§ **WHAT THE TASK ASKS**
Output the lines below exactly, please, from the first line until the line with "Organism: NCBI:txid2652293", counting both.

Saved data entries:

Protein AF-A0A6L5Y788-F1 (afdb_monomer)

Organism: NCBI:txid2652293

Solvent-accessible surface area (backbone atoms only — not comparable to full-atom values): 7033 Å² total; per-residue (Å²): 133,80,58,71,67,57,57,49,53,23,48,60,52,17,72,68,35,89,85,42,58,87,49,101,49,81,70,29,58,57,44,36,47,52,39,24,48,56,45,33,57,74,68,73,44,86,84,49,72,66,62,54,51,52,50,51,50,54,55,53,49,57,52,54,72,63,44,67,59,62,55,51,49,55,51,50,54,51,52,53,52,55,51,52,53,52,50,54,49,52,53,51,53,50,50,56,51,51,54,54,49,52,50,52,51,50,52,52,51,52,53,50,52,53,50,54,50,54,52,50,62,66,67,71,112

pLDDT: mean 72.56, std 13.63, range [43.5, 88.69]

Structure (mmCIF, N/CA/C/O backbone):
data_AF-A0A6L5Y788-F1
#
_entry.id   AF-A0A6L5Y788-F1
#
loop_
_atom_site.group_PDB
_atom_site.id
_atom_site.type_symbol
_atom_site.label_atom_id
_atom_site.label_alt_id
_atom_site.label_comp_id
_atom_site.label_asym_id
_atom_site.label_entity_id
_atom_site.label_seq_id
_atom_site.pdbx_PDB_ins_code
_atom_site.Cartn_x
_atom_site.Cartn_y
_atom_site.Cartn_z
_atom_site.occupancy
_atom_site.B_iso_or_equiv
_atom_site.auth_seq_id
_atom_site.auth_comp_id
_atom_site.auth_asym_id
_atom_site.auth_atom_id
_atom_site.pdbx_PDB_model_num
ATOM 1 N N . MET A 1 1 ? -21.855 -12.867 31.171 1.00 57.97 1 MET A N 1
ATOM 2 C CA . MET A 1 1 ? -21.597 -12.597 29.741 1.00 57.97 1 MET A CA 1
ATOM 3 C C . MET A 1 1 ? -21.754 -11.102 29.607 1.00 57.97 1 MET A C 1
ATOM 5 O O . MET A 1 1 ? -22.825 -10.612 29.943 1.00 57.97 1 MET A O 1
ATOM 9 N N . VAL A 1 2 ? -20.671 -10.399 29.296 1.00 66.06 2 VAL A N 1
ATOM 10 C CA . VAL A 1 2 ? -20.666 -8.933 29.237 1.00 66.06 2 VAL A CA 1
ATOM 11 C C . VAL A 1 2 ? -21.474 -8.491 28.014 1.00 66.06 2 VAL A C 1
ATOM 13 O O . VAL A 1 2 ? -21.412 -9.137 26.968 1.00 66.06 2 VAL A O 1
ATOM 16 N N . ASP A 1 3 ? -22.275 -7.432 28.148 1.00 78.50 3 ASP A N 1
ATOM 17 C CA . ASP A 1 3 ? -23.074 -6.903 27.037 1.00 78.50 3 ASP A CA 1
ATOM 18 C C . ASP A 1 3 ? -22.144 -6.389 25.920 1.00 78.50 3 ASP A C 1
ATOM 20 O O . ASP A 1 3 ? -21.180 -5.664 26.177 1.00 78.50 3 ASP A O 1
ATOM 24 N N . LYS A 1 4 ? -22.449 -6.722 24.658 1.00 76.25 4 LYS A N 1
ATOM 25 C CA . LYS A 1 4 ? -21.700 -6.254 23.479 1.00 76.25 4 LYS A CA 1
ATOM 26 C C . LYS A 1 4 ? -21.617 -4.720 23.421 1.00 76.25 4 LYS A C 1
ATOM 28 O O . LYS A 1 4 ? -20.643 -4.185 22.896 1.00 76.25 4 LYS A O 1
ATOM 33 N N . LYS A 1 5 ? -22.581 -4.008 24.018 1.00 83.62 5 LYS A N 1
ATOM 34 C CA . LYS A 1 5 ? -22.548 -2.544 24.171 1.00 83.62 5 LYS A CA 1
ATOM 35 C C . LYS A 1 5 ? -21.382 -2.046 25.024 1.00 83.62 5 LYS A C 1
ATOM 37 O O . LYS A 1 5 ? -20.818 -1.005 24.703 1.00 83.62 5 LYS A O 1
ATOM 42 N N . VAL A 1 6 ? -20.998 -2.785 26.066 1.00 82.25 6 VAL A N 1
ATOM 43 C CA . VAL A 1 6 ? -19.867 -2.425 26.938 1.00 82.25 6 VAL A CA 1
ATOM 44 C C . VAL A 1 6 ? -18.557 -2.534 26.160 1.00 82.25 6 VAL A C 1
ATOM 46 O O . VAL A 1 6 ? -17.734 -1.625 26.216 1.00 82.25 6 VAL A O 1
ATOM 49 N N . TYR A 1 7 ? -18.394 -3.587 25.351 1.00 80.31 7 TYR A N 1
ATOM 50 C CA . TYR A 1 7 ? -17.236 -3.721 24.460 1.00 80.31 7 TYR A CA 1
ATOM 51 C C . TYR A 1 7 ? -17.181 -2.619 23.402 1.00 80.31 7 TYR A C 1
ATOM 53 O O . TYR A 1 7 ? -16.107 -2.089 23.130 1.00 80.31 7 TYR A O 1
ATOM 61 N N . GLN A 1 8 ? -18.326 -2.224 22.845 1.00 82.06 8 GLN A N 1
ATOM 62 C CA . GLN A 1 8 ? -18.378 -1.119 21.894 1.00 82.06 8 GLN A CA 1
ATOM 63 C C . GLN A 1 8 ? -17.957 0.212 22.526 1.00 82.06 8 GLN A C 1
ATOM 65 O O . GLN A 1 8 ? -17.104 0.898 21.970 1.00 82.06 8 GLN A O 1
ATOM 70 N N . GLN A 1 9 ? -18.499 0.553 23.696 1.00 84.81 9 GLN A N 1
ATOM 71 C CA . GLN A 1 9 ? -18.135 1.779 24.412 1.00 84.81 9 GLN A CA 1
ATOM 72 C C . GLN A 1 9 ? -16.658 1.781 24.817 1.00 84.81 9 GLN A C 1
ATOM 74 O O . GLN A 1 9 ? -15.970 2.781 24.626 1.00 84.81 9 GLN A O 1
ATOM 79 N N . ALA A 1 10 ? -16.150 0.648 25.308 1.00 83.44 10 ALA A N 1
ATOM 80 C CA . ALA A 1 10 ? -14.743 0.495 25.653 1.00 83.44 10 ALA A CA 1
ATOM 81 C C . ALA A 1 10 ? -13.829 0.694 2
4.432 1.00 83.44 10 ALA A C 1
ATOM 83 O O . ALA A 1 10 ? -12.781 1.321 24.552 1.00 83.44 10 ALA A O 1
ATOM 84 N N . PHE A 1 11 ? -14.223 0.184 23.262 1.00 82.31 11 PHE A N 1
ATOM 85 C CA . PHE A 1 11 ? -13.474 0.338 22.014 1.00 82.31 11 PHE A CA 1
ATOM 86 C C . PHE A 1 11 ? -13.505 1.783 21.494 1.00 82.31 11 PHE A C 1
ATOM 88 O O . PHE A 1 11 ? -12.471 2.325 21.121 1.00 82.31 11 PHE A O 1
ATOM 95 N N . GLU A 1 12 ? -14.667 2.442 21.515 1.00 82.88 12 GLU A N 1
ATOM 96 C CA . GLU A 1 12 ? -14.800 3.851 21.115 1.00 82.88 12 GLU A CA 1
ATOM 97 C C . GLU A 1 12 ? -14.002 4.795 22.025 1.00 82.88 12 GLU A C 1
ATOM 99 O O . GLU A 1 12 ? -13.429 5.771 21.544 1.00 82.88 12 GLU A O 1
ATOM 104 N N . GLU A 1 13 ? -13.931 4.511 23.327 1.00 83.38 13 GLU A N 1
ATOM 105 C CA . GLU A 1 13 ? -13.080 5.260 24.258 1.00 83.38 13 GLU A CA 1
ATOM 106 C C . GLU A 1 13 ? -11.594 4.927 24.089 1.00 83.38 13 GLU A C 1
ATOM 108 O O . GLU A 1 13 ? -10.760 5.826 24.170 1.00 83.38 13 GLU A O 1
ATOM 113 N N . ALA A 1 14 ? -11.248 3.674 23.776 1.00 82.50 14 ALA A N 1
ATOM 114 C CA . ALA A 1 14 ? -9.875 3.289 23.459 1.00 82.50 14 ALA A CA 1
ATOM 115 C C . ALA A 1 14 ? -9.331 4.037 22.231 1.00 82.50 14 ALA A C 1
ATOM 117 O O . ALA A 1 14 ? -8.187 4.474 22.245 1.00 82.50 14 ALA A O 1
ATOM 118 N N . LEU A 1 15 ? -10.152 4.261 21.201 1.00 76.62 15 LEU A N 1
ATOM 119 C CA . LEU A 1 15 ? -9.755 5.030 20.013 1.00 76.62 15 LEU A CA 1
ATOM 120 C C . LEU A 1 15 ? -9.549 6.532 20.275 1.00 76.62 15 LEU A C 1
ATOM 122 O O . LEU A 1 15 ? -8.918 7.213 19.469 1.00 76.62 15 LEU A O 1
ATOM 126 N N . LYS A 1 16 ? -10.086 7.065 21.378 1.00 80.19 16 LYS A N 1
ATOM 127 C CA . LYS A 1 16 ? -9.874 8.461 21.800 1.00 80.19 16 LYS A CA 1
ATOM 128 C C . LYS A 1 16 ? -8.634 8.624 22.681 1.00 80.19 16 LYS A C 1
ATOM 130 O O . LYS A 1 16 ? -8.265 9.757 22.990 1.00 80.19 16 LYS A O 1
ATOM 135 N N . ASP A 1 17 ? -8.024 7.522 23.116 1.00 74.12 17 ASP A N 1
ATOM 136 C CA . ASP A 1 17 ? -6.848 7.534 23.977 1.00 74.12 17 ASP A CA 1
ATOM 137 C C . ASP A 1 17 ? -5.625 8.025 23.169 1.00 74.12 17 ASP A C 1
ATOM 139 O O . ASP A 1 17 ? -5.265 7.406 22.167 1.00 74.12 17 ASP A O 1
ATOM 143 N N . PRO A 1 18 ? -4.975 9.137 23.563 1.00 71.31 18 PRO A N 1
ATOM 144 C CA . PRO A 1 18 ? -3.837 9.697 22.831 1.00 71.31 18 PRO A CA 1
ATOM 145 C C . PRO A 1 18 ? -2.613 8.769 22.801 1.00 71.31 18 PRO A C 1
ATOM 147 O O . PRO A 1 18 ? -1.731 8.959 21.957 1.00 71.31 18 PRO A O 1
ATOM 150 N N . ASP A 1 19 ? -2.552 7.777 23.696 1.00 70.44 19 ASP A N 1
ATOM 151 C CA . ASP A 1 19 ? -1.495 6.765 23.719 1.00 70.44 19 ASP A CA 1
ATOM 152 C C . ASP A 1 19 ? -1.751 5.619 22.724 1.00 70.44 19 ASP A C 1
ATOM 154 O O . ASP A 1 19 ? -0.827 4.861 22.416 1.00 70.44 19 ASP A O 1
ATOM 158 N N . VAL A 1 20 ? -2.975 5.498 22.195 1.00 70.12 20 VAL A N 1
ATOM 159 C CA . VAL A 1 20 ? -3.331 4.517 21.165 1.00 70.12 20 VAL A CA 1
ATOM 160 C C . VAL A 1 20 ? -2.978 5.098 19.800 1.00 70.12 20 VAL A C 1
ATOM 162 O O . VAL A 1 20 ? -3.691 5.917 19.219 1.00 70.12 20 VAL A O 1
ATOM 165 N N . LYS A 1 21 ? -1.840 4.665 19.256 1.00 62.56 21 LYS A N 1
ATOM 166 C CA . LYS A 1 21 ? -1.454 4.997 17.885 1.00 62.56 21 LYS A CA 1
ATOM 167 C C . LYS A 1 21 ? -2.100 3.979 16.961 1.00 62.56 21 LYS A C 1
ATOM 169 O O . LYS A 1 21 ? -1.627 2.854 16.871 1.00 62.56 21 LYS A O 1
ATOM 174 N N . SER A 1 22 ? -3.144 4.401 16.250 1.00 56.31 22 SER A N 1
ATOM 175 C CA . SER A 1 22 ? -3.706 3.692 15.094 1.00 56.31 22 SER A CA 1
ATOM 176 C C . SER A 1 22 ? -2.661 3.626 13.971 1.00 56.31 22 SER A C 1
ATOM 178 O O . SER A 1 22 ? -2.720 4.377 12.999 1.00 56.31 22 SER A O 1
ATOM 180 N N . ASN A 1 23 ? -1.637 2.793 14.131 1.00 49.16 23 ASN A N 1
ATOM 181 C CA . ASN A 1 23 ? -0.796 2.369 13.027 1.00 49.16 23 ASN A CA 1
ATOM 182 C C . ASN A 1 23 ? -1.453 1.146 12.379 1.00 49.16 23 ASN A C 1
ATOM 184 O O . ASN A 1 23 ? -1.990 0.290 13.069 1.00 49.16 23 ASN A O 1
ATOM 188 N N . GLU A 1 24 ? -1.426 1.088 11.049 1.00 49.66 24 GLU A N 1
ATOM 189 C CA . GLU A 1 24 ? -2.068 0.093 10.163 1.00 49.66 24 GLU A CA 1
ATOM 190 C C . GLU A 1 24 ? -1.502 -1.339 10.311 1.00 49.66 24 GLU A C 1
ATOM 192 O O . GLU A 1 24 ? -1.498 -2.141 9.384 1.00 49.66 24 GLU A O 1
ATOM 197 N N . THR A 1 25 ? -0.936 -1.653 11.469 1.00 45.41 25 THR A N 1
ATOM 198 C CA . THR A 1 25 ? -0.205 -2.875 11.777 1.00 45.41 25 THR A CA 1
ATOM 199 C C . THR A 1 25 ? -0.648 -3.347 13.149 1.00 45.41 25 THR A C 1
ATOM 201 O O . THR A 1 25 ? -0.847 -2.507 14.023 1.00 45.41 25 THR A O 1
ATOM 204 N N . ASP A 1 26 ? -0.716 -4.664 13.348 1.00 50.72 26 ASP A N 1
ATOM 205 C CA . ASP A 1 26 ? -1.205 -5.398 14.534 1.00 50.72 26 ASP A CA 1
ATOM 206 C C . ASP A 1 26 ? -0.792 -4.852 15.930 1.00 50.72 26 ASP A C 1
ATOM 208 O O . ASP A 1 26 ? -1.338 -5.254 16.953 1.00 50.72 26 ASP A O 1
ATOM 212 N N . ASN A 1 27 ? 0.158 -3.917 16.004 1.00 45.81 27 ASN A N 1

§ **YOUR SOLUTION**
Protein AF-A0A6L5Y788-F1 (afdb_monomer)

Organism: NCBI:txid2652293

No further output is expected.